EXERCISE AIM =>
What is needed is every line of the data that includes the word "Spermadhesin". Please copy each one.

STUDY MATERIAL =>
==*==

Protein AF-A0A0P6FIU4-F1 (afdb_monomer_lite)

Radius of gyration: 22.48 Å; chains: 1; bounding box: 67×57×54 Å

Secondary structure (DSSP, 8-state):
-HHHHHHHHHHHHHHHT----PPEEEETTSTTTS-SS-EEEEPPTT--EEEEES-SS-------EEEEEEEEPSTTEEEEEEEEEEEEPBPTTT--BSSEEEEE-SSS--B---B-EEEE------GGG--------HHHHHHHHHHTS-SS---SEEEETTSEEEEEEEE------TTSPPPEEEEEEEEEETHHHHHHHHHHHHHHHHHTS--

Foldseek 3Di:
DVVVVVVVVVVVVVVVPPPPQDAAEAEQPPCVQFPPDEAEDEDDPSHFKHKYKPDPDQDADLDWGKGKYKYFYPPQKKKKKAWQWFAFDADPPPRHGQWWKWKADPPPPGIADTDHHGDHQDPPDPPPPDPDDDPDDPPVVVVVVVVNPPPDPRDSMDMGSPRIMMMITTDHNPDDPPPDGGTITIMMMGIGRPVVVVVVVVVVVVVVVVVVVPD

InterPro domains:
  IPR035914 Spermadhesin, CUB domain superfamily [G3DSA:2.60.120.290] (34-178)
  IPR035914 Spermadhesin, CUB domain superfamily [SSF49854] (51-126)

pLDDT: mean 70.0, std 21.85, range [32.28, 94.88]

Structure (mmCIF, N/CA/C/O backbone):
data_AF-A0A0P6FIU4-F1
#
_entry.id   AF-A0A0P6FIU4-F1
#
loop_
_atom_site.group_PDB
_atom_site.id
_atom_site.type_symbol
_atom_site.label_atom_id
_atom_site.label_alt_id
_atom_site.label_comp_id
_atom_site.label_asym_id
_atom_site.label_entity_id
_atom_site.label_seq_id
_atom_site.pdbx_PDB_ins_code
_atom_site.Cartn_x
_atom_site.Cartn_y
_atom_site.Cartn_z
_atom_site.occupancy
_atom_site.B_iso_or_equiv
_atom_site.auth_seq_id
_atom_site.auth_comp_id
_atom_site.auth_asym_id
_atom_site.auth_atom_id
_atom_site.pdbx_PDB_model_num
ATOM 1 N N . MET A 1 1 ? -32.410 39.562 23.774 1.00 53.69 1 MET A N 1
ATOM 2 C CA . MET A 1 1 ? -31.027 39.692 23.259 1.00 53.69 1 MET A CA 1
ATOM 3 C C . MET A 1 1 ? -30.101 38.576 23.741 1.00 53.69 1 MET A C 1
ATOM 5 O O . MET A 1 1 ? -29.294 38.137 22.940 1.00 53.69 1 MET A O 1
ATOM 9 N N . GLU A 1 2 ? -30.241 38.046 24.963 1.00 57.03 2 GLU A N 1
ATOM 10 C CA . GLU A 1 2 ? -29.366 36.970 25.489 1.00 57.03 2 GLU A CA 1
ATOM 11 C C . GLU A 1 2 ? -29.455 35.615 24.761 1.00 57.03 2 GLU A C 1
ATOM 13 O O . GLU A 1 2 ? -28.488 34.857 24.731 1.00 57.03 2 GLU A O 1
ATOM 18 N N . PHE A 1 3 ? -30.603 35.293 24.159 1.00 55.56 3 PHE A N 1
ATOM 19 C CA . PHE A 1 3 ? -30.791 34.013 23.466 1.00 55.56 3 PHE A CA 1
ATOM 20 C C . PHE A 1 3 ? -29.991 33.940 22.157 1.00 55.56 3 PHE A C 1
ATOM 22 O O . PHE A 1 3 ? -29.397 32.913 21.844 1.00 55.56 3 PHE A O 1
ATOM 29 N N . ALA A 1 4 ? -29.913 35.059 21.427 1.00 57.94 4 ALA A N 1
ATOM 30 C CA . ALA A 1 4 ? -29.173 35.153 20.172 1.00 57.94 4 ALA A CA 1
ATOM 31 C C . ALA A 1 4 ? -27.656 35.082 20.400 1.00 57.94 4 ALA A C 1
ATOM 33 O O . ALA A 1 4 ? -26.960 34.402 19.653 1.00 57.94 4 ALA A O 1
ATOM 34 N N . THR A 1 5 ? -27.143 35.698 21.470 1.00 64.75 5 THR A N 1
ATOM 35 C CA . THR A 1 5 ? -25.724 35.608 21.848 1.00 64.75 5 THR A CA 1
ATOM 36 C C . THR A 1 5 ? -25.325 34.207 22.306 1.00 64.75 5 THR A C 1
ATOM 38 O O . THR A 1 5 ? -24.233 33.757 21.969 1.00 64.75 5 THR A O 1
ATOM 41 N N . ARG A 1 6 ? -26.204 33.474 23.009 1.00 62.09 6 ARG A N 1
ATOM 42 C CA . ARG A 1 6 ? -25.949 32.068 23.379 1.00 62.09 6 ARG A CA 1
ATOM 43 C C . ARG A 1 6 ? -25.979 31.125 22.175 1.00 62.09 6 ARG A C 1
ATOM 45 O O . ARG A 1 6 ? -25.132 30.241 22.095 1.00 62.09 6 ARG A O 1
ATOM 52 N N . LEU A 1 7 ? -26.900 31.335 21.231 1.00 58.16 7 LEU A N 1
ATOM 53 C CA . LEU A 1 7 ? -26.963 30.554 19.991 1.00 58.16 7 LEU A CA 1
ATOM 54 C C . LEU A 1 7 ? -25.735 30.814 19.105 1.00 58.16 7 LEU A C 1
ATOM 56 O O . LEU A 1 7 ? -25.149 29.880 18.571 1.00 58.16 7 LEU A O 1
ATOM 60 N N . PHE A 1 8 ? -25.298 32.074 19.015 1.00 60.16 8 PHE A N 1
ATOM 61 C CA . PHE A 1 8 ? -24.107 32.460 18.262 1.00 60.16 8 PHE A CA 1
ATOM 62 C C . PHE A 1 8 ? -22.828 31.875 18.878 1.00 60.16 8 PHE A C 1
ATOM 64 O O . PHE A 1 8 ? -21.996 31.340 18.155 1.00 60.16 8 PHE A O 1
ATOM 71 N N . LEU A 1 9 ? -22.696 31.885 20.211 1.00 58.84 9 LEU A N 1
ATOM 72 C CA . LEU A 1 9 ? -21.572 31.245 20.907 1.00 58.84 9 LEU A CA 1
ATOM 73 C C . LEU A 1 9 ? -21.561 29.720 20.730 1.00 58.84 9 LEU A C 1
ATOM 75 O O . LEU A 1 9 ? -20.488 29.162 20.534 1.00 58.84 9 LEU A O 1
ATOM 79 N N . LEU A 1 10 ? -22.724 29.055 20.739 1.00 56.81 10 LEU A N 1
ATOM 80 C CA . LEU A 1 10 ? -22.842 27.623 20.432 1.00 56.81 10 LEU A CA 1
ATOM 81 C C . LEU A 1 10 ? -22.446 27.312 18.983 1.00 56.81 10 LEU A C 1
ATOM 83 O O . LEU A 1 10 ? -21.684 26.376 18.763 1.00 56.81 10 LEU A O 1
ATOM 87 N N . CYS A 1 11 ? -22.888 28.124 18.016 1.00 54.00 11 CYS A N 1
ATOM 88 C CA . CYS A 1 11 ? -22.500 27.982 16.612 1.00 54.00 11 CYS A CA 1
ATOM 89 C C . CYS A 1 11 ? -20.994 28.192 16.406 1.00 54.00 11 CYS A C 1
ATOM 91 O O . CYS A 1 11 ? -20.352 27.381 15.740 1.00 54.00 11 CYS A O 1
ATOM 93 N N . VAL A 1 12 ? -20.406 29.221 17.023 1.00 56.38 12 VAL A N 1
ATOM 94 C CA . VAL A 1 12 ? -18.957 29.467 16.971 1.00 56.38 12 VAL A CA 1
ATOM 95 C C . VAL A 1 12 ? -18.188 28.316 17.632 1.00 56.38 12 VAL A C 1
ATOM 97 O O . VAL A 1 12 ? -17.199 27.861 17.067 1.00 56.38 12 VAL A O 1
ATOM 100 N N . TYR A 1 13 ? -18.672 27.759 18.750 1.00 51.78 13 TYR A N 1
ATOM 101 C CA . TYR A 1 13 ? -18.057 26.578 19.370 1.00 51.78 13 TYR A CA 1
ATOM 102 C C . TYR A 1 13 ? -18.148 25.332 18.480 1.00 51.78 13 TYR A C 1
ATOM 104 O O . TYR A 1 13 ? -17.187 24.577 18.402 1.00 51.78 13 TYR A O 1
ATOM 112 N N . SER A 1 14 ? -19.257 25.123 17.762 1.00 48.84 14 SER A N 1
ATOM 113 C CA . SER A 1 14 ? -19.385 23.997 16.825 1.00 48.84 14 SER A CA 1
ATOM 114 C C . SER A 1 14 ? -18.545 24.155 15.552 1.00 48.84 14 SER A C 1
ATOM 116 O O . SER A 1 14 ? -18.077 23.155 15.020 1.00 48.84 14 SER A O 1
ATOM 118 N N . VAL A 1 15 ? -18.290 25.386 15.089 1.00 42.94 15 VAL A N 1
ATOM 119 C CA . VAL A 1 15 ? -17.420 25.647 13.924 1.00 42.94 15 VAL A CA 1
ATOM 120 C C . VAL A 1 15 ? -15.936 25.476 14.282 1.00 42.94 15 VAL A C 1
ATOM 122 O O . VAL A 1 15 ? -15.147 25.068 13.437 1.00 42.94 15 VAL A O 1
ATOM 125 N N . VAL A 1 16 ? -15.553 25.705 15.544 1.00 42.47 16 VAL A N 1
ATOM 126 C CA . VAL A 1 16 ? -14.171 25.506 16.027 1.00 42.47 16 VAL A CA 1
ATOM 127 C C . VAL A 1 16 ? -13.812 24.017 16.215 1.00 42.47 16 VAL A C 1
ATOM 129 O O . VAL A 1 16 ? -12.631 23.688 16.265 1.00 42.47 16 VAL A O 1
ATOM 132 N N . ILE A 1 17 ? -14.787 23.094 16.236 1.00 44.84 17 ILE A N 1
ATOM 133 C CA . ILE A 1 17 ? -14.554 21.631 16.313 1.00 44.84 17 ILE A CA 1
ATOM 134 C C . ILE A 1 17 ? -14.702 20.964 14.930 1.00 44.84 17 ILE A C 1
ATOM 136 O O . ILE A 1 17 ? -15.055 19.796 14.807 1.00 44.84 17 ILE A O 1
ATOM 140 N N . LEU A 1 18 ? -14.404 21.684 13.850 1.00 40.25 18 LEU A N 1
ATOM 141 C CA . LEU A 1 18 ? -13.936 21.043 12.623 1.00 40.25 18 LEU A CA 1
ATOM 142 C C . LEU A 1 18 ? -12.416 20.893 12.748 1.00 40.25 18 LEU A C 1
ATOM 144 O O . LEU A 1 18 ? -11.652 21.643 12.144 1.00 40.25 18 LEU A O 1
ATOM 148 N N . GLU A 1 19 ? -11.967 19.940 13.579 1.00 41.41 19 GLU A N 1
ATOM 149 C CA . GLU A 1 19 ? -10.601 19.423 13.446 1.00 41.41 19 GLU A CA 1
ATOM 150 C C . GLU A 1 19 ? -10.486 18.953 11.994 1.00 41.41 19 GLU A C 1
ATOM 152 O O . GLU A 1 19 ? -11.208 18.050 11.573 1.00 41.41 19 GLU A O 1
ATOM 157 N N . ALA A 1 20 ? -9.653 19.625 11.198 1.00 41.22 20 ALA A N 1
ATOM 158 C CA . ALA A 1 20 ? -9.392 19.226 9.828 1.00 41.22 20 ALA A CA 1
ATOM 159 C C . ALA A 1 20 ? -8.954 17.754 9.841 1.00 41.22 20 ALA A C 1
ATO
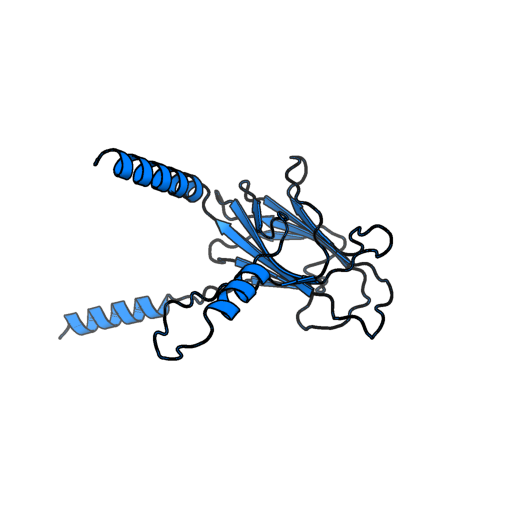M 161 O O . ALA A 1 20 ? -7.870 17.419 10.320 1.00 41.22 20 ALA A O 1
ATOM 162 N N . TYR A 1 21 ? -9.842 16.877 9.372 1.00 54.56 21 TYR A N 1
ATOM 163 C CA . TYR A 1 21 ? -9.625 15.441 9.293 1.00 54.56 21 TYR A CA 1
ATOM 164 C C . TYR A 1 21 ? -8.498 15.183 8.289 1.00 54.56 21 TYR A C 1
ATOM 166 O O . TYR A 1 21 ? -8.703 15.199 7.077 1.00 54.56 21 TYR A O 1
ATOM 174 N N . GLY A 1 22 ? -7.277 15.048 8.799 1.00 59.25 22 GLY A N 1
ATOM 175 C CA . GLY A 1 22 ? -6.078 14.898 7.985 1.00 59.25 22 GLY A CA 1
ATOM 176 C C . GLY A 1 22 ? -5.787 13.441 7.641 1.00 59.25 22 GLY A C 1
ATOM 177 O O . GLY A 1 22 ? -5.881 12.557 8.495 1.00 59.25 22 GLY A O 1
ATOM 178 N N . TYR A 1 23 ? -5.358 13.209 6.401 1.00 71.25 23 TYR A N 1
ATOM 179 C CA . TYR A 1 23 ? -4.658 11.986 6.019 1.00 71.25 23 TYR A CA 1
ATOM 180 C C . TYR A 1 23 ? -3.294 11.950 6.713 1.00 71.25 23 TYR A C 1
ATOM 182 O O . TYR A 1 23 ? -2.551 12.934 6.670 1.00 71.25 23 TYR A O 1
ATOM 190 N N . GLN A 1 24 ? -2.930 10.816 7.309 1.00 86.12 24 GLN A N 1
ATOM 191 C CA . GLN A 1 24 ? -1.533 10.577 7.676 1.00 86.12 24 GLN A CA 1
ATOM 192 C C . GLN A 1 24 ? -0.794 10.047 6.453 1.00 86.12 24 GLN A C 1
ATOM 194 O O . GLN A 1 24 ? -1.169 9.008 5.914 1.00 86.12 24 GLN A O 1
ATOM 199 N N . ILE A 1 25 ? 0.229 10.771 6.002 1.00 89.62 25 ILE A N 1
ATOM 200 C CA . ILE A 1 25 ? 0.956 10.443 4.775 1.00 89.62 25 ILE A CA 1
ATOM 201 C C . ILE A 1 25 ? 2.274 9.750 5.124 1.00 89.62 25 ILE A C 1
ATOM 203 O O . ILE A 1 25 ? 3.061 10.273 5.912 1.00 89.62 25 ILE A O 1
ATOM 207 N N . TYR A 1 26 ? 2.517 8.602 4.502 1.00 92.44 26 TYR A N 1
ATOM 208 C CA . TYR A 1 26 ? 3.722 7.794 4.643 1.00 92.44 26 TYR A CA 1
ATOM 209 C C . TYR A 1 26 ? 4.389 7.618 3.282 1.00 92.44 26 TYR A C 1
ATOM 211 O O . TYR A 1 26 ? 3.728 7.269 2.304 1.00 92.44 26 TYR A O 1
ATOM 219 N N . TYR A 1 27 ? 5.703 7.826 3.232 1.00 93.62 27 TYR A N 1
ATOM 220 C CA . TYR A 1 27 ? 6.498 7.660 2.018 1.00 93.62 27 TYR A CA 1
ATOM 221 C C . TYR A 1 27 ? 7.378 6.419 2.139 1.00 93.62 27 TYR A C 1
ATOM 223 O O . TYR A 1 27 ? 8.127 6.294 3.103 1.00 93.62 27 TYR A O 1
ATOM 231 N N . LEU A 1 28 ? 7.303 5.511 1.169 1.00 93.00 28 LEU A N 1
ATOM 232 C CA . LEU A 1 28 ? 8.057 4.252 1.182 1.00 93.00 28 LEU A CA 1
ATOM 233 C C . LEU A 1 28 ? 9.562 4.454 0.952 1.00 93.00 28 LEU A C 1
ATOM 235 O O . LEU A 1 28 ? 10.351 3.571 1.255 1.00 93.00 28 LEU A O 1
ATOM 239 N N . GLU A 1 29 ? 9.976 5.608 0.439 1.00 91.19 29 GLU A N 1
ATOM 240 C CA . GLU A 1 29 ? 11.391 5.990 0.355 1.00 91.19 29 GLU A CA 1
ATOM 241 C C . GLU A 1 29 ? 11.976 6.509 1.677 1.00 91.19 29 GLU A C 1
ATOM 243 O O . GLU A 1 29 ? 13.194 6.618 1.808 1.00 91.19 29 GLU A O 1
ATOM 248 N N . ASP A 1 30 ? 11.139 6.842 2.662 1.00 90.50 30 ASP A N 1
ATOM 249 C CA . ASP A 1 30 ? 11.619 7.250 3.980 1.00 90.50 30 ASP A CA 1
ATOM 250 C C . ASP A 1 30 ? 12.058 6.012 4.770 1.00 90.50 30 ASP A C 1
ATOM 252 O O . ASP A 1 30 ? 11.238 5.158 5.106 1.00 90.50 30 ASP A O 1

==*==

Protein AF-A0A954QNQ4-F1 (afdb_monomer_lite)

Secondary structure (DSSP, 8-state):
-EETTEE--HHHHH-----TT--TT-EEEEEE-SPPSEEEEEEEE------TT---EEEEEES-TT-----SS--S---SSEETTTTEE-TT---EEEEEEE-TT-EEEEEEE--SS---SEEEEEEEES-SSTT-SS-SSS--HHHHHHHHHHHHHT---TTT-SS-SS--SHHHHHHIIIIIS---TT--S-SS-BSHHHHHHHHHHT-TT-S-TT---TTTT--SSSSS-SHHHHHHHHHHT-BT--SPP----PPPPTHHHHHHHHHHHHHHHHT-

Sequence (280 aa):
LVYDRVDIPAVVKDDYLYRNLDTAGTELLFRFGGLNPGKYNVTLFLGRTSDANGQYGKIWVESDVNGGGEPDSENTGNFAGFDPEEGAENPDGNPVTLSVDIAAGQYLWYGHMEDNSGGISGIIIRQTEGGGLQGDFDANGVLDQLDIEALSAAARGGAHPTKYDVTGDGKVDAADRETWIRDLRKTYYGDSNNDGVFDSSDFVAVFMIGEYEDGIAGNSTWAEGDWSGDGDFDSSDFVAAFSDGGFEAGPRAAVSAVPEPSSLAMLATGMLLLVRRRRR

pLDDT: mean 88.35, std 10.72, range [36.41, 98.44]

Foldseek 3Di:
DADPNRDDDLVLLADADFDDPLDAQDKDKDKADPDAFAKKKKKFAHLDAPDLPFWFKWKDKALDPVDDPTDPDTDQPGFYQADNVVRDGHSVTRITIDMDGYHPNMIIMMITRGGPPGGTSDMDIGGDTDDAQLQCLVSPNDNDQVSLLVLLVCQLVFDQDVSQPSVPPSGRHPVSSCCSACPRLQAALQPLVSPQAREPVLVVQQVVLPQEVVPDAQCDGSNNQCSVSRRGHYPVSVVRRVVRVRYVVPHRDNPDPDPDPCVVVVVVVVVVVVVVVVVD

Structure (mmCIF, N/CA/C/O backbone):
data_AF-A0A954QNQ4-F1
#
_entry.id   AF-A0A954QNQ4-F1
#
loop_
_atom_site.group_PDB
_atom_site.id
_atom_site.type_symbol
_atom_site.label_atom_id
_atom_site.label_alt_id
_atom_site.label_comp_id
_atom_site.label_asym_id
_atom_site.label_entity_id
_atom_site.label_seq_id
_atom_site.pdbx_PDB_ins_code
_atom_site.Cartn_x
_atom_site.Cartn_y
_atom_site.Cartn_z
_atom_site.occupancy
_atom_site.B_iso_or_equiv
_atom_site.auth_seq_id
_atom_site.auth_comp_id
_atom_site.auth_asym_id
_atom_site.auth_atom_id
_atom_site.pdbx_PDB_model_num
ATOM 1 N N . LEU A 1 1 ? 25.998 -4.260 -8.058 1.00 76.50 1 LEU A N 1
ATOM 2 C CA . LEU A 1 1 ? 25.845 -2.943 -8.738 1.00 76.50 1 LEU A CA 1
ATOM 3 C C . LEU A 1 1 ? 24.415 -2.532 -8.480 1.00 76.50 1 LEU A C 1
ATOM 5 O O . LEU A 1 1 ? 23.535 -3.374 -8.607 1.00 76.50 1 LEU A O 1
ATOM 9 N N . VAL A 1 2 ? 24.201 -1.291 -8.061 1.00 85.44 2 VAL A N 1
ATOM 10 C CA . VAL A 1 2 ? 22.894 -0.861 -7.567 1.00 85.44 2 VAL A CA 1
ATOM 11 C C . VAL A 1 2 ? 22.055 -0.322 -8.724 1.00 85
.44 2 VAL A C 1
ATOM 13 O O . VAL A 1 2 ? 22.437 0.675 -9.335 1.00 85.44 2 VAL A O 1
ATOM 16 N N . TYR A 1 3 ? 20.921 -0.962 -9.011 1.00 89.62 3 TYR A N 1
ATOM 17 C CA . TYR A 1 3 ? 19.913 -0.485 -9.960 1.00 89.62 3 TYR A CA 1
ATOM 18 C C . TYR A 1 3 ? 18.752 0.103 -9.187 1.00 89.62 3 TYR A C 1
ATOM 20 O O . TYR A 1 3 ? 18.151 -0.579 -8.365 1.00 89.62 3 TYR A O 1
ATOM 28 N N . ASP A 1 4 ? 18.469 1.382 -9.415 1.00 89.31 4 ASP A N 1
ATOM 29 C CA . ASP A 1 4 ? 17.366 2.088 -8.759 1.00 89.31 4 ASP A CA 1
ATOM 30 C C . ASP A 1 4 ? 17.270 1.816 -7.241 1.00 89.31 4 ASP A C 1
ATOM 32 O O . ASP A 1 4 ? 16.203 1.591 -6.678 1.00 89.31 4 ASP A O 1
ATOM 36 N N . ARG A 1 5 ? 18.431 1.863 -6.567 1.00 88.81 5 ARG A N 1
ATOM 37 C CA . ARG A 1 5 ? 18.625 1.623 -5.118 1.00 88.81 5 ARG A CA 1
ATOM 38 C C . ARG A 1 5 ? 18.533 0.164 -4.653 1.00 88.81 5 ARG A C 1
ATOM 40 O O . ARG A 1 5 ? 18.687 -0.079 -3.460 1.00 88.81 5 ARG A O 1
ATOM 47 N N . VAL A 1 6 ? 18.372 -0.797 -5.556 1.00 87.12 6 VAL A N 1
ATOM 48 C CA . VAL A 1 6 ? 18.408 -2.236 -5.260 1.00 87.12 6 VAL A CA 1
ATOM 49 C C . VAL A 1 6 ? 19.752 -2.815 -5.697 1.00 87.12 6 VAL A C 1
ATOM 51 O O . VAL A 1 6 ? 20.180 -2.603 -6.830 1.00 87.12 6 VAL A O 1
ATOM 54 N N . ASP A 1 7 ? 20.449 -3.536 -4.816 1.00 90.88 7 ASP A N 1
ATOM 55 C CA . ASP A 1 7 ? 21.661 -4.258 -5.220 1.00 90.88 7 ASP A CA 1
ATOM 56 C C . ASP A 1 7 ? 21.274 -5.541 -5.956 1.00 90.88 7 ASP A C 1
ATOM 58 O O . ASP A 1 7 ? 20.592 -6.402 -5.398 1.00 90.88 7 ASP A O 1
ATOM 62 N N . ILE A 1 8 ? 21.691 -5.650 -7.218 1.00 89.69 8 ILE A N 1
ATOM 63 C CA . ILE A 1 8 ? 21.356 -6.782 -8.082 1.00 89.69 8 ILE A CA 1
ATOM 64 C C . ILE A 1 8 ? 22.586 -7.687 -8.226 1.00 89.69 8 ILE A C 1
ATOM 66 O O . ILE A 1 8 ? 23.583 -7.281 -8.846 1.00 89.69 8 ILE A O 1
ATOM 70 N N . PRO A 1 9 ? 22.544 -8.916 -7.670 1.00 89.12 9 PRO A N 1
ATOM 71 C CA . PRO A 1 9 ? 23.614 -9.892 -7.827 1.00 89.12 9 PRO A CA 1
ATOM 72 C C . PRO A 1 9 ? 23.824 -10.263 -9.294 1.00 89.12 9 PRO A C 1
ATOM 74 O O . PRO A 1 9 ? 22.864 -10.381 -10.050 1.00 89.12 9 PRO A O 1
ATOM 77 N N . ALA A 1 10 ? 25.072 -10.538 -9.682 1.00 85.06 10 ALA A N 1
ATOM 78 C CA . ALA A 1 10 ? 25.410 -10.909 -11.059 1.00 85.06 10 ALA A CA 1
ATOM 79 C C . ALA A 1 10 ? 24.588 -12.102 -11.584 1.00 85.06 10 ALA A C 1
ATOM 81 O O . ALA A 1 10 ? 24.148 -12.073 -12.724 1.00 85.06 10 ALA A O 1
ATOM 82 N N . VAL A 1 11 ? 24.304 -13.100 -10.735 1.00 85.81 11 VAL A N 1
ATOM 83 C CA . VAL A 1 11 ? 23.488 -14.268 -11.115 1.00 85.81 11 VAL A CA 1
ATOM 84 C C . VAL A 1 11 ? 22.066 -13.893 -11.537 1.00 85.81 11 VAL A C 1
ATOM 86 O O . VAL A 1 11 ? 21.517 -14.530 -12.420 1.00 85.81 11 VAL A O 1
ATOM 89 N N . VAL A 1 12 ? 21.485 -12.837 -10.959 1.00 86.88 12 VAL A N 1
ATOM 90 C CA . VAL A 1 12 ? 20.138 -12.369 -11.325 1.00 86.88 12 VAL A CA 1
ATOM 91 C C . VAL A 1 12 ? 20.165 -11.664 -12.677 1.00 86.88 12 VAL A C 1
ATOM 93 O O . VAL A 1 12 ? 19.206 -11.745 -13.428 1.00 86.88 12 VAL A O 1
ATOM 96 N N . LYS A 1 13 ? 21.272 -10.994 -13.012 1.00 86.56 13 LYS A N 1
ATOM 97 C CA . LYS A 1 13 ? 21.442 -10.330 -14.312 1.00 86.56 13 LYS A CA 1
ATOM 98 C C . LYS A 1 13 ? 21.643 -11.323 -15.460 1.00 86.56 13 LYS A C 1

==*==

RESPONSE =>
  IPR035914 Spermadhesin, CUB domain superfamily [G3DSA:2.60.120.290] (34-178)
  IPR035914 Spermadhesin, CUB domain superfamily [SSF49854] (51-126)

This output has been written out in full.